COPENHAGEN, Denmark (AP) – Norway’s government said Thursday that it was expelling 15 Russian diplomats from the country, saying they were suspected of spying while working at the Russian Embassy in Oslo.

Foreign Minister Anniken Huitfeldt said the move was “an important measure to counter and reduce the scope of Russian intelligence activities in Norway, and thereby secure our national interests.”

The Russians declared persona non grata “must leave Norway within a short time,” Huitfeldt said, adding: “We will not grant visas to intelligence officers who apply for a visa to Norway.”

The minister declined to say whether the government was acting in response to a specific incident, referring questions to Norway’s domestic security agency PST for details. The government said the activities of the expelled diplomats were “incompatible with their diplomatic status.”

“We are not talking about regular diplomats, but intelligence officers under diplomatic cover. Their activities are a threat to Norwegian interests,” Huitfeldt said.

The Russian Foreign Ministry said Moscow would respond in kind to Norway’s action, Russia’s Tass and RIA Novosti news agencies reported.

Huitfeldt reacted during an afternoon news conference, saying: “Russia has no reason to respond. We have Norwegian diplomats stationed in Russia, but none of them are undercover intelligence officers.”

She called Russia “an unpredictable neighbor” and “many European countries in the past year have expelled hundreds of Russian intelligence officers under diplomatic cover.”

At the same time, she stressed that the government in Oslo wants “normal diplomatic relations with Russia, and that Russian diplomats are welcome in Norway”

“We do not want people who claim they are diplomats and who are actually are intelligence officers,” she said. “We cannot accept that.”

NATO-member Norway has a 198 kilometer-long (123-mile) border with Russia in the Arctic.

Norwegian newspaper VG said expulsions would reduce the number of staff members at the Russian missions in Norway – the embassy in Oslo and the consulates in Kirkenes and Barentsburg from about 40 people to about 25.

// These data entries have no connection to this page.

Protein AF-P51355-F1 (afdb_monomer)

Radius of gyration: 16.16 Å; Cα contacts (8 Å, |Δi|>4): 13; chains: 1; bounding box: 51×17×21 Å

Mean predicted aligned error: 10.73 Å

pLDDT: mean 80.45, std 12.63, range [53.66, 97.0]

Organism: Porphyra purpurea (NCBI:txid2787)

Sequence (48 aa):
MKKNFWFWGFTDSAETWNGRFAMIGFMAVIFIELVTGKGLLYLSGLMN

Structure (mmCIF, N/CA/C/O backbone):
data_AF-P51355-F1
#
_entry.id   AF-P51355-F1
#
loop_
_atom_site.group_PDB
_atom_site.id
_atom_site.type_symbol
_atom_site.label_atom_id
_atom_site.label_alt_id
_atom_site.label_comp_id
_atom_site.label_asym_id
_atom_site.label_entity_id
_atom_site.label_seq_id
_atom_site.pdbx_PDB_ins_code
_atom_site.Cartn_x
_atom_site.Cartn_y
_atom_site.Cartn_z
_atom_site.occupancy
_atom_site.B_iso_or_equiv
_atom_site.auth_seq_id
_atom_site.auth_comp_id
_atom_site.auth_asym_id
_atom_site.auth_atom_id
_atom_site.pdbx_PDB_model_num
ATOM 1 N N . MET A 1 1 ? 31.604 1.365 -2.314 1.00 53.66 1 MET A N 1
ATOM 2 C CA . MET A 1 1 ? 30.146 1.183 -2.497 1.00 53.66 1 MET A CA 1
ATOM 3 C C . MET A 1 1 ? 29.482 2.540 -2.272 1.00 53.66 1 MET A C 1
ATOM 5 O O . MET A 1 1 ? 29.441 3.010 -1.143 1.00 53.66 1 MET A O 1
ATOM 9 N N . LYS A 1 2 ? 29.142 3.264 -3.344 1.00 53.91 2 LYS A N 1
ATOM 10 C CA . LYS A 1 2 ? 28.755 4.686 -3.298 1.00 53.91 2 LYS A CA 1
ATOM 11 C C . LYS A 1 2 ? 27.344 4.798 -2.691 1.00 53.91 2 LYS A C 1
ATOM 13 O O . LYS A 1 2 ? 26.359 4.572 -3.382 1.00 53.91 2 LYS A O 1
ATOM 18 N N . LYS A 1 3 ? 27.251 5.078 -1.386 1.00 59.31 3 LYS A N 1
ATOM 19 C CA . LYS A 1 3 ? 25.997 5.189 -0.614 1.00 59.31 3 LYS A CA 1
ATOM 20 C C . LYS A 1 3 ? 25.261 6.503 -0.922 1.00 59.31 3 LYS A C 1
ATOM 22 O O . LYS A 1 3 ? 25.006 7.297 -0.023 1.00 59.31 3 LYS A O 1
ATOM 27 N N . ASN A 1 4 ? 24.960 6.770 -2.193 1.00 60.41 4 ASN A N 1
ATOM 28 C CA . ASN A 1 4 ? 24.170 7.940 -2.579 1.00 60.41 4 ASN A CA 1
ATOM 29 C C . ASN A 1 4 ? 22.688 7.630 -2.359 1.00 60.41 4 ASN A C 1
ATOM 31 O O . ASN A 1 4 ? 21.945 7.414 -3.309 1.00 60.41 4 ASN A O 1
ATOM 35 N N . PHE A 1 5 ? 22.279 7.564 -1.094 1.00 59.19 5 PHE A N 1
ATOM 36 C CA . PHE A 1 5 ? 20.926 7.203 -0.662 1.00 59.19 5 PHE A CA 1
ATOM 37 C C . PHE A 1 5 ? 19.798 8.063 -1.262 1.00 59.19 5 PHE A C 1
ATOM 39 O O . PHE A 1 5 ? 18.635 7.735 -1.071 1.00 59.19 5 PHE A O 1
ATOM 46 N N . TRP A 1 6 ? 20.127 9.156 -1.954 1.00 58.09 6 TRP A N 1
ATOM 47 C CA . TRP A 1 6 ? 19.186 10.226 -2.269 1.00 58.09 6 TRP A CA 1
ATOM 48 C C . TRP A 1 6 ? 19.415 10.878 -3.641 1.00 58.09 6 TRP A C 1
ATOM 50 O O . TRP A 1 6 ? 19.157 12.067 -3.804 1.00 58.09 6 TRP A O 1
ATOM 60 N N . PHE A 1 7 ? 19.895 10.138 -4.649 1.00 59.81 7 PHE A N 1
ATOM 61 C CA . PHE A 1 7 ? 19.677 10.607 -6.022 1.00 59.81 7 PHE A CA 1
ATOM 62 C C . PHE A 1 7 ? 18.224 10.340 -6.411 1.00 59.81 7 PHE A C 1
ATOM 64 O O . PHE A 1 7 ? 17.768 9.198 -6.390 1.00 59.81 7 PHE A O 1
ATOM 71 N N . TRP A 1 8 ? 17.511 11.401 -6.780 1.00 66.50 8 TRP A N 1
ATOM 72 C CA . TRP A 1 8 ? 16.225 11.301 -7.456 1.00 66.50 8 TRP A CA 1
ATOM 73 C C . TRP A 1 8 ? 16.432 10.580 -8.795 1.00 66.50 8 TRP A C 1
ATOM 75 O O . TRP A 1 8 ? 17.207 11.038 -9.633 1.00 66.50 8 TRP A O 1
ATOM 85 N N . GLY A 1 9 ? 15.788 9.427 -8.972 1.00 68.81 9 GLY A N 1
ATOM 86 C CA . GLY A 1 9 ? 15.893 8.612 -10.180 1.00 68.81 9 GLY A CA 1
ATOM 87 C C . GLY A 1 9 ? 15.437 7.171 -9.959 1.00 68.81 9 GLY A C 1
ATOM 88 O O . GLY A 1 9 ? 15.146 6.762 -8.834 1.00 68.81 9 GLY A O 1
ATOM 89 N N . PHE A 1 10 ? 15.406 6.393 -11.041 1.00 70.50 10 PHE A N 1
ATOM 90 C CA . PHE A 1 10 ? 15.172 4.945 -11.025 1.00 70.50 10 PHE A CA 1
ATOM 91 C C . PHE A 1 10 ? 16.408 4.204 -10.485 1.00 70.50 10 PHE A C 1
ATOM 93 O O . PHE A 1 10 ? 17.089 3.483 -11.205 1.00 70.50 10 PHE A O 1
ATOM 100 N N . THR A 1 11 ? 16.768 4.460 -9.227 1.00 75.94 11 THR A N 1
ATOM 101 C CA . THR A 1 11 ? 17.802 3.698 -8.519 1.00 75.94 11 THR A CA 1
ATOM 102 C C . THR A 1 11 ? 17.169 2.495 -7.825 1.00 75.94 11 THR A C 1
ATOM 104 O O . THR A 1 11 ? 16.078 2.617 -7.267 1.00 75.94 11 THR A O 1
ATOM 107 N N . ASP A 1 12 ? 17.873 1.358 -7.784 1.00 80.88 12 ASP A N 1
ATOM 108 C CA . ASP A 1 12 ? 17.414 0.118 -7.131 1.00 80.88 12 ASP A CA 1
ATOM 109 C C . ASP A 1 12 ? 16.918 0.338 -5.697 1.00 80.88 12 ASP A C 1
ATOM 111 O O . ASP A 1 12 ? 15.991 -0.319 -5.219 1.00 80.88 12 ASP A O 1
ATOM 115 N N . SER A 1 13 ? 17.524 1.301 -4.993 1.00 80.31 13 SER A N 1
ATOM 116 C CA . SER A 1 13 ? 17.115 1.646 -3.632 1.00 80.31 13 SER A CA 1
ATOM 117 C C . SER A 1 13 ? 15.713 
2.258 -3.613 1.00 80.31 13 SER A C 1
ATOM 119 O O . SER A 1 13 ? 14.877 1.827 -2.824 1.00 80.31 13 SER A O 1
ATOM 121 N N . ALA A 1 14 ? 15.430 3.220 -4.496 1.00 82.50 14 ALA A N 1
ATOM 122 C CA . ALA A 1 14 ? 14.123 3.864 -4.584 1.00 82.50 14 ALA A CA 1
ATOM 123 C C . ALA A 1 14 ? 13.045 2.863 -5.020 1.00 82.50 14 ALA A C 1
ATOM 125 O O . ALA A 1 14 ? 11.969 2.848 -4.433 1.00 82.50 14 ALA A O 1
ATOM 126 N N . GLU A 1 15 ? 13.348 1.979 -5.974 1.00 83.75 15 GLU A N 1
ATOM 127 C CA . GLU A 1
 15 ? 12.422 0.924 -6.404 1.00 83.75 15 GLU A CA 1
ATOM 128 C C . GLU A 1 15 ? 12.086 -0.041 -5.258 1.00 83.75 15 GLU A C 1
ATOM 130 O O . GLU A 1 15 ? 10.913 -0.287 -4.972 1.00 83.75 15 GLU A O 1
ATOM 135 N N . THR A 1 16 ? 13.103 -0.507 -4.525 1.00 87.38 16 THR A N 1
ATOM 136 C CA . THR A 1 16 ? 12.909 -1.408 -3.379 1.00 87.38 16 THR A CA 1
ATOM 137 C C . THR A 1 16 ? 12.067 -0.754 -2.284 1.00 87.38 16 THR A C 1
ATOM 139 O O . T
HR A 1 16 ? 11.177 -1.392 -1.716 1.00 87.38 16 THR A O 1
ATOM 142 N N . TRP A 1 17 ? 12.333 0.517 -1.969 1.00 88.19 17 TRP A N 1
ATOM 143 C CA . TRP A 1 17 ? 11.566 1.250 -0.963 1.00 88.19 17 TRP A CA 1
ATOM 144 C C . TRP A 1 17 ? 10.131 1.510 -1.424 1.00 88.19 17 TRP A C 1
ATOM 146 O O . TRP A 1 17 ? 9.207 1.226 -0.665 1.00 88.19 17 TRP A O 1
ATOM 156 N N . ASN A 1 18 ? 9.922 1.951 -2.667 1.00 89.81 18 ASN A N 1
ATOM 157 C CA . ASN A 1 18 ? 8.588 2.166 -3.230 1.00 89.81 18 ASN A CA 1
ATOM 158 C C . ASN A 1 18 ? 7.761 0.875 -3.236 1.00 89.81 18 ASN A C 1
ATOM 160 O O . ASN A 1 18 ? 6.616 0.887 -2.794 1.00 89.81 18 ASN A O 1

Barentsburg, which is located on the remote Arctic archipelago of Svalbard, is a Russian coal-mining town of about 500 people. Under a 1920 treaty, Norway has sovereignty over the archipelago but other signatory countries have rights to explore its natural resources.

A year ago, Norway expelled three Russian diplomats it identified as intelligence officers.

A man whom the Norwegian Police Security Service alleged used a false name and identity while actually working for one of Russia’s intelligence services also was arrested last year. He is awaiting trial in Norway.